Nathan knew, but he didn't dare explain how he knew. "Tell me."

"It broke me, Nathan. Computer programming broke me. You see, I'm a Method programmer."

"You're a what?"

"I'm a Method programmer." He paused. "You know what a Method actor is, don't you? A Method actor lives the part he plays—he
becomes
the person he is portraying." A mellow note entered his discussion. "A Method programmer lives the program he writes—he
becomes
the program he is creating." He shrugged. "One day I was debugging ParaPower, a tool for running parallel simulations of world economics. We could have used it for comparing alternative agricultural policies, and banking policies, and military policies. It was going to revolutionize the job of politics and statesmanship. It was . . ." His eyes drifted; another spasm shook him, until he focused again on the sunshine. "I was tracing a fatal error through the simulation's concurrencies." Again he looked hard at Nathan. "The next thing I remember was a pillow on a hospital bed. Six weeks had passed." He shrugged. "The medical community finds me quite fascinating. They studied me at great length. I seem to have a unique form of epilepsy, triggered by the kind of creative, meticulous thinking I do when I'm programming. It's different from any other kind of thinking I've experienced. Do you know what I mean?"
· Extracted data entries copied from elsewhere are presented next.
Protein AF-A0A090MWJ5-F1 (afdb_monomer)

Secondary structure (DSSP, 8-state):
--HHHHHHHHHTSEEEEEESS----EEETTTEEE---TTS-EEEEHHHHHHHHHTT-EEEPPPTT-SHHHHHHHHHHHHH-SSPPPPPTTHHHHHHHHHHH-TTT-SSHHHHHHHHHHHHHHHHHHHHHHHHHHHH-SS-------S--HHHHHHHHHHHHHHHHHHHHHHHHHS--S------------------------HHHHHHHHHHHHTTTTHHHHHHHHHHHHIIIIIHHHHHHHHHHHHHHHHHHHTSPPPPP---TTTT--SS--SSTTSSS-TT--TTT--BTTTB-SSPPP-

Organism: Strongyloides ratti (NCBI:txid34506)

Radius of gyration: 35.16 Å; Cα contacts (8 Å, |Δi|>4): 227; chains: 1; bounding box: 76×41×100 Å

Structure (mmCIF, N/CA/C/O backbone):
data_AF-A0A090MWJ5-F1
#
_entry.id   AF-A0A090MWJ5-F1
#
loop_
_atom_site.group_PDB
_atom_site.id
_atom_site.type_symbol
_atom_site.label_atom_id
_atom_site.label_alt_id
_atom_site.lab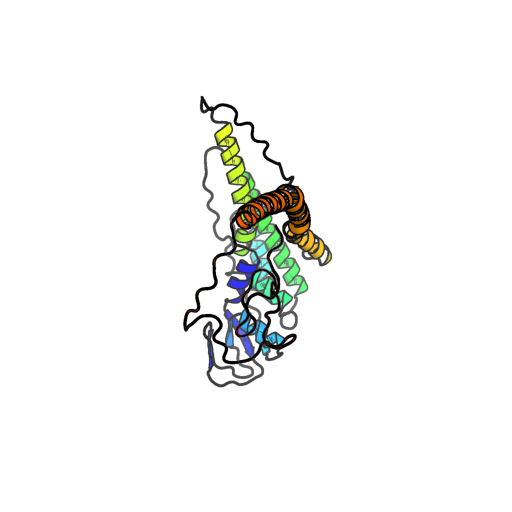el_comp_id
_atom_site.label_asym_id
_atom_site.label_entity_id
_atom_site.label_seq_id
_atom_site.pdbx_PDB_ins_code
_atom_site.Cartn_x
_atom_site.Cartn_y
_atom_site.Cartn_z
_atom_site.occupancy
_atom_site.B_iso_or_equiv
_atom_site.auth_seq_id
_atom_site.auth_comp_id
_atom_site.auth_asym_id
_atom_site.auth_atom_id
_atom_site.pdbx_PDB_model_num
ATOM 1 N N . MET A 1 1 ? 7.902 -4.408 -5.758 1.00 67.94 1 MET A N 1
ATOM 2 C CA . MET A 1 1 ? 6.537 -4.313 -5.236 1.00 67.94 1 MET A CA 1
ATOM 3 C C . MET A 1 1 ? 6.213 -2.848 -5.009 1.00 67.94 1 MET A C 1
ATOM 5 O O . MET A 1 1 ? 7.014 -2.171 -4.369 1.00 67.94 1 MET A O 1
ATOM 9 N N . GLY A 1 2 ? 5.150 -2.339 -5.622 1.00 79.00 2 GLY A N 1
ATOM 10 C CA . GLY A 1 2 ? 4.723 -0.941 -5.506 1.00 79.00 2 GLY A CA 1
ATOM 11 C C . GLY A 1 2 ? 3.877 -0.675 -4.256 1.00 79.00 2 GLY A C 1
ATOM 12 O O . GLY A 1 2 ? 3.394 -1.604 -3.612 1.00 79.00 2 GLY A O 1
ATOM 13 N N . ILE A 1 3 ? 3.657 0.603 -3.927 1.00 79.25 3 ILE A N 1
ATOM 14 C CA . ILE A 1 3 ? 2.750 1.007 -2.832 1.00 79.25 3 ILE A CA 1
ATOM 15 C C . ILE A 1 3 ? 1.308 0.558 -3.129 1.00 79.25 3 ILE A C 1
ATOM 17 O O . ILE A 1 3 ? 0.606 0.118 -2.224 1.00 79.25 3 ILE A O 1
ATOM 21 N N . GLU A 1 4 ? 0.892 0.604 -4.396 1.00 84.12 4 GLU A N 1
ATOM 22 C CA . GLU A 1 4 ? -0.443 0.169 -4.828 1.00 84.12 4 GLU A CA 1
ATOM 23 C C . GLU A 1 4 ? -0.651 -1.338 -4.654 1.00 84.12 4 GLU A C 1
ATOM 25 O O . GLU A 1 4 ? -1.692 -1.767 -4.171 1.00 84.12 4 GLU A O 1
ATOM 30 N N . GLU A 1 5 ? 0.364 -2.150 -4.952 1.00 89.56 5 GLU A N 1
ATOM 31 C CA . GLU A 1 5 ? 0.325 -3.598 -4.707 1.00 89.56 5 GLU A CA 1
ATOM 32 C C . GLU A 1 5 ? 0.250 -3.893 -3.201 1.00 89.56 5 GLU A C 1
ATOM 34 O O . GLU A 1 5 ? -0.522 -4.741 -2.759 1.00 89.56 5 GLU A O 1
ATOM 39 N N . CYS A 1 6 ? 1.006 -3.133 -2.402 1.00 88.44 6 CYS A N 1
ATOM 40 C CA . CYS A 1 6 ? 0.940 -3.133 -0.942 1.00 88.44 6 CYS A CA 1
ATOM 41 C C . CYS A 1 6 ? -0.504 -2.832 -0.447 1.00 88.44 6 CYS A C 1
ATOM 43 O O . CYS A 1 6 ? -1.010 -3.513 0.448 1.00 88.44 6 CYS A O 1
ATOM 45 N N . GLN A 1 7 ? -1.197 -1.858 -1.053 1.00 89.12 7 GLN A N 1
ATOM 46 C CA . GLN A 1 7 ? -2.600 -1.547 -0.751 1.00 89.12 7 GLN A CA 1
ATOM 47 C C . GLN A 1 7 ? -3.551 -2.667 -1.191 1.00 89.12 7 GLN A C 1
ATOM 49 O O . GLN A 1 7 ? -4.411 -3.059 -0.408 1.00 89.12 7 GLN A O 1
ATOM 54 N N . PHE A 1 8 ? -3.388 -3.203 -2.400 1.00 91.75 8 PHE A N 1
ATOM 55 C CA . PHE A 1 8 ? -4.213 -4.292 -2.925 1.00 91.75 8 PHE A CA 1
ATOM 56 C C . PHE A 1 8 ? -4.172 -5.529 -2.017 1.00 91.75 8 PHE A C 1
ATOM 58 O O . PHE A 1 8 ? -5.209 -6.112 -1.710 1.00 91.75 8 PHE A O 1
ATOM 65 N N . ILE A 1 9 ? -2.984 -5.890 -1.521 1.00 92.44 9 ILE A N 1
ATOM 66 C CA . ILE A 1 9 ? -2.816 -6.988 -0.559 1.00 92.44 9 ILE A CA 1
ATOM 67 C C . ILE A 1 9 ? -3.539 -6.672 0.754 1.00 92.44 9 ILE A C 1
ATOM 69 O O . ILE A 1 9 ? -4.226 -7.528 1.306 1.00 92.44 9 ILE A O 1
ATOM 73 N N . ALA A 1 10 ? -3.420 -5.439 1.251 1.00 92.56 10 ALA A N 1
ATOM 74 C CA . ALA A 1 10 ? -4.092 -5.037 2.480 1.00 92.56 10 ALA A CA 1
ATOM 75 C C . ALA A 1 10 ? -5.623 -5.053 2.351 1.00 92.56 10 ALA A C 1
ATOM 77 O O . ALA A 1 10 ? -6.296 -5.400 3.318 1.00 92.56 10 ALA A O 1
ATOM 78 N N . GLU A 1 11 ? -6.173 -4.741 1.174 1.00 92.31 11 GLU A N 1
ATOM 79 C CA . GLU A 1 11 ? -7.617 -4.754 0.916 1.00 92.31 11 GLU A CA 1
ATOM 80 C C . GLU A 1 11 ? -8.250 -6.158 0.985 1.00 92.31 11 GLU A C 1
ATOM 82 O O . GLU A 1 11 ? -9.464 -6.267 1.159 1.00 92.31 11 GLU A O 1
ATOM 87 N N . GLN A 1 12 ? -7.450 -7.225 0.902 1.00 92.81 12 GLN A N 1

Nathan nodded. "And yet, you're programming now. And my friends at 9ID tell me you're doing a super job with their budgeting system."
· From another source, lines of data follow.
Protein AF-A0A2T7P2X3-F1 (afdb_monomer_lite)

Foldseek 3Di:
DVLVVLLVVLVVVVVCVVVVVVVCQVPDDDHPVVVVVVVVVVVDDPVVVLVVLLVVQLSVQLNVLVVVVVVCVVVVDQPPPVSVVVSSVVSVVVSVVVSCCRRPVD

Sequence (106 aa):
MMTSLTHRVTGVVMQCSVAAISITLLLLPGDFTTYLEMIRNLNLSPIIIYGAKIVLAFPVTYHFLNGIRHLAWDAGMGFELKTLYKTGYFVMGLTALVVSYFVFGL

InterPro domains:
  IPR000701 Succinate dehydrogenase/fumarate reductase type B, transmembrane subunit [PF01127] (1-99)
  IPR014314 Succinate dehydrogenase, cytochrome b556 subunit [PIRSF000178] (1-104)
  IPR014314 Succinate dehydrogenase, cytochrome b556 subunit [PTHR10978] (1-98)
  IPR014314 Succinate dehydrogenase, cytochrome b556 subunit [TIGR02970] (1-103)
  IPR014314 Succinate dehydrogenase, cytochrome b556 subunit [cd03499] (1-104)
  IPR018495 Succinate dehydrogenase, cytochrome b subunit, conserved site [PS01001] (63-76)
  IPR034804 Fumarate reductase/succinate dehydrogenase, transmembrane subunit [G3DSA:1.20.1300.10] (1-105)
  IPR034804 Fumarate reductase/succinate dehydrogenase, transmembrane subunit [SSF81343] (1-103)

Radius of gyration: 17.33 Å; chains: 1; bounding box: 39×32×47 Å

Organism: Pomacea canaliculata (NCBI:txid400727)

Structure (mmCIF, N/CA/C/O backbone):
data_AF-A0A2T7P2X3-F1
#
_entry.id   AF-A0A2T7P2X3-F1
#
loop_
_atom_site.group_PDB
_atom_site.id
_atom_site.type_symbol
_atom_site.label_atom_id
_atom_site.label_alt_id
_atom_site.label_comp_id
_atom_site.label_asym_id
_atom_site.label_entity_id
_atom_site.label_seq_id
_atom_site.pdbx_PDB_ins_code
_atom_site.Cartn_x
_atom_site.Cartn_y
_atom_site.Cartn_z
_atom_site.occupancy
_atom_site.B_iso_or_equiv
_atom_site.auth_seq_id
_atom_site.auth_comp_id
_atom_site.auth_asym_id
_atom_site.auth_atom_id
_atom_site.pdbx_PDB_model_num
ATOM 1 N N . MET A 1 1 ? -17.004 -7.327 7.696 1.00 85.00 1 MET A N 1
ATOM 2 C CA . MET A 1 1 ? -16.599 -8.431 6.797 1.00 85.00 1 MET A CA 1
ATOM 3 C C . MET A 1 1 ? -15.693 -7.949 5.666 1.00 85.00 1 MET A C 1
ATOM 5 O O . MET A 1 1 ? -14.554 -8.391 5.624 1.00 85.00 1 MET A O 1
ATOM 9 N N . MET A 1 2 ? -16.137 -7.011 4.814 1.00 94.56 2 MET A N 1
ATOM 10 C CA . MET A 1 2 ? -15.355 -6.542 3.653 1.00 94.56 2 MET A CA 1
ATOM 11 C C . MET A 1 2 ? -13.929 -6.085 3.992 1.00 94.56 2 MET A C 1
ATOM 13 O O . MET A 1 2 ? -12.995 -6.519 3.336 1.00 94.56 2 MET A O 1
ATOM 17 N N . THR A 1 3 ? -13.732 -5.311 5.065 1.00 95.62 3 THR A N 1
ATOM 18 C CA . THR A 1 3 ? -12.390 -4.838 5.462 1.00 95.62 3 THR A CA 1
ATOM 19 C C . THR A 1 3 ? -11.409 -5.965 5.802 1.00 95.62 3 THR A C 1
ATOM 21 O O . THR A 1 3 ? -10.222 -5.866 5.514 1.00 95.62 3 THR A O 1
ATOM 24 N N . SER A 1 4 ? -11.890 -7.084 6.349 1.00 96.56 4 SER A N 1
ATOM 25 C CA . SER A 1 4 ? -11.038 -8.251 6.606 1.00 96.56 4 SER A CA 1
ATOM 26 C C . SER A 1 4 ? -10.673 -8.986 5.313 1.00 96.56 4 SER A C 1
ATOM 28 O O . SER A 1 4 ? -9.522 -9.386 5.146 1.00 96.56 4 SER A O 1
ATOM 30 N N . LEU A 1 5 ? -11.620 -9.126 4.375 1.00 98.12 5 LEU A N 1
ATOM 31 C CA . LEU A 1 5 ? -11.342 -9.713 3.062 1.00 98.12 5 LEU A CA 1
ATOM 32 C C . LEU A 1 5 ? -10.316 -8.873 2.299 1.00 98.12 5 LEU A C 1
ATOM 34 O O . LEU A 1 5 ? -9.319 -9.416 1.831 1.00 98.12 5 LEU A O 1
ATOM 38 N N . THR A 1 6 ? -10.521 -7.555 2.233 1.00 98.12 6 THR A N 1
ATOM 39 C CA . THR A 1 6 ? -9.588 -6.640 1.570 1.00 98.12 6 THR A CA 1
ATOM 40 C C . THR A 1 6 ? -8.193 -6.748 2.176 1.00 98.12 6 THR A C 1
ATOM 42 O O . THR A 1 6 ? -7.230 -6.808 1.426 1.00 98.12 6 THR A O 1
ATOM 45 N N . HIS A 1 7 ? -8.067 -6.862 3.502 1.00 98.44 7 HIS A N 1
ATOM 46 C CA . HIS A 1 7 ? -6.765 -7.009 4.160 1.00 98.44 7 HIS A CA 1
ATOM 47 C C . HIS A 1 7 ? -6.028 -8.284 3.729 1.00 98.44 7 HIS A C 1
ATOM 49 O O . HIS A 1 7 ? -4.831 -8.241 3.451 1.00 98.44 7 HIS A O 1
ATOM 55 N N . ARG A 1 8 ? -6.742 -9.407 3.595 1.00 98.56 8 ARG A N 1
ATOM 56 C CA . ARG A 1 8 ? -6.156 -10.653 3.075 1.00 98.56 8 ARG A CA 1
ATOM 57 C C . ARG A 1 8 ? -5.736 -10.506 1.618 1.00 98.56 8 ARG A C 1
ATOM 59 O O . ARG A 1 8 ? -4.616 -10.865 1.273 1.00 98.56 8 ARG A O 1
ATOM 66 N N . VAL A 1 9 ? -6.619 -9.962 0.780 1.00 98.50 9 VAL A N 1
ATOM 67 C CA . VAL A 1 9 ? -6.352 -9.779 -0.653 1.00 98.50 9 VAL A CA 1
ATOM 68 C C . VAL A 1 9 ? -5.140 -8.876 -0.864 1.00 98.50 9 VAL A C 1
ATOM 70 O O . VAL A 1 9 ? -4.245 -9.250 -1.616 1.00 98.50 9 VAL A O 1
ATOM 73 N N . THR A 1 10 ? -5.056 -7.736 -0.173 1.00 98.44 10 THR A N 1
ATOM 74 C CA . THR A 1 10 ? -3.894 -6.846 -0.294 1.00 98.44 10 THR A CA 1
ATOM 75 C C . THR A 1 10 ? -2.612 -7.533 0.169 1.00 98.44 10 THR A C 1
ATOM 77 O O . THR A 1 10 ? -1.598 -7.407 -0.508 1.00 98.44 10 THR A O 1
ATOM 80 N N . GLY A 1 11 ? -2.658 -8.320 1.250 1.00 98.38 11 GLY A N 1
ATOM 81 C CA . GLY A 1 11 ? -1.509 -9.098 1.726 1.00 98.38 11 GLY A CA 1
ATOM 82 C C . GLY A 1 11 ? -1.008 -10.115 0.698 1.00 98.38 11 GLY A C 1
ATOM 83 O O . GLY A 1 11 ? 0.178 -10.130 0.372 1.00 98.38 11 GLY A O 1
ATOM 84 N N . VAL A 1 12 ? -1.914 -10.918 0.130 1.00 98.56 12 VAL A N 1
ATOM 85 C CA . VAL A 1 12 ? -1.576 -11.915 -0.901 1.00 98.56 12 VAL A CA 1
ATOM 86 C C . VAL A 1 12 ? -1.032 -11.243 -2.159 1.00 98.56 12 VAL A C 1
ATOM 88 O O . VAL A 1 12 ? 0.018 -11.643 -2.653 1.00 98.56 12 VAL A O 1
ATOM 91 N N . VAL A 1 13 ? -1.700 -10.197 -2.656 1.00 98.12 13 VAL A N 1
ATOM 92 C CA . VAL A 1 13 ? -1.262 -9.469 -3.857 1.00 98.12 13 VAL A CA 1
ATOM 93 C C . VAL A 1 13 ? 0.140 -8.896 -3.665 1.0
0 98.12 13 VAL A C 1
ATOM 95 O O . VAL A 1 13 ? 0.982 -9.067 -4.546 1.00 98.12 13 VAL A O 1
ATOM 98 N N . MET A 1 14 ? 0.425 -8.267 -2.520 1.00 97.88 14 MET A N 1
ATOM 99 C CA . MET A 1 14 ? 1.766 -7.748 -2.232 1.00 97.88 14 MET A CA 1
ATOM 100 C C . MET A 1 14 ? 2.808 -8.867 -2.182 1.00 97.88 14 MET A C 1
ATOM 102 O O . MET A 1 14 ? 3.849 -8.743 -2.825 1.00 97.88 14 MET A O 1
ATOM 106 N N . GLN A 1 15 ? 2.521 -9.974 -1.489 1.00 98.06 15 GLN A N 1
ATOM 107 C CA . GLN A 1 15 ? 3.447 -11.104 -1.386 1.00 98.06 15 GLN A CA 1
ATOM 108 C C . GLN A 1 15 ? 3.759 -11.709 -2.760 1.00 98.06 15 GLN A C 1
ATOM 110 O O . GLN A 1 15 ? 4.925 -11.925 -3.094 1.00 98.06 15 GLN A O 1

Juan snorted. "Yeah. It's so boring I can hardly keep my eyes open when I think about it. " He closed his eyes as if to prove the point. "You might think of me as an alcoholic who, after going through a long period as a teetotaler, now makes his living as a wine taster." He opened his eyes again. "But you have to be careful not to like the wine too much."

"I see." Nathan clenched his teeth. How important was the Sling Project? He thought about the Information Age that might yet be stillborn if the governments of the world played their cards badly enough; he thought about the vast destructiveness of Industrial Age weapons and about the people who would die for no rational reason if another war began. "Juan, I've come here to offer you a very fine wine. But it has a purpose. Maybe the most important purpose we've ever encountered."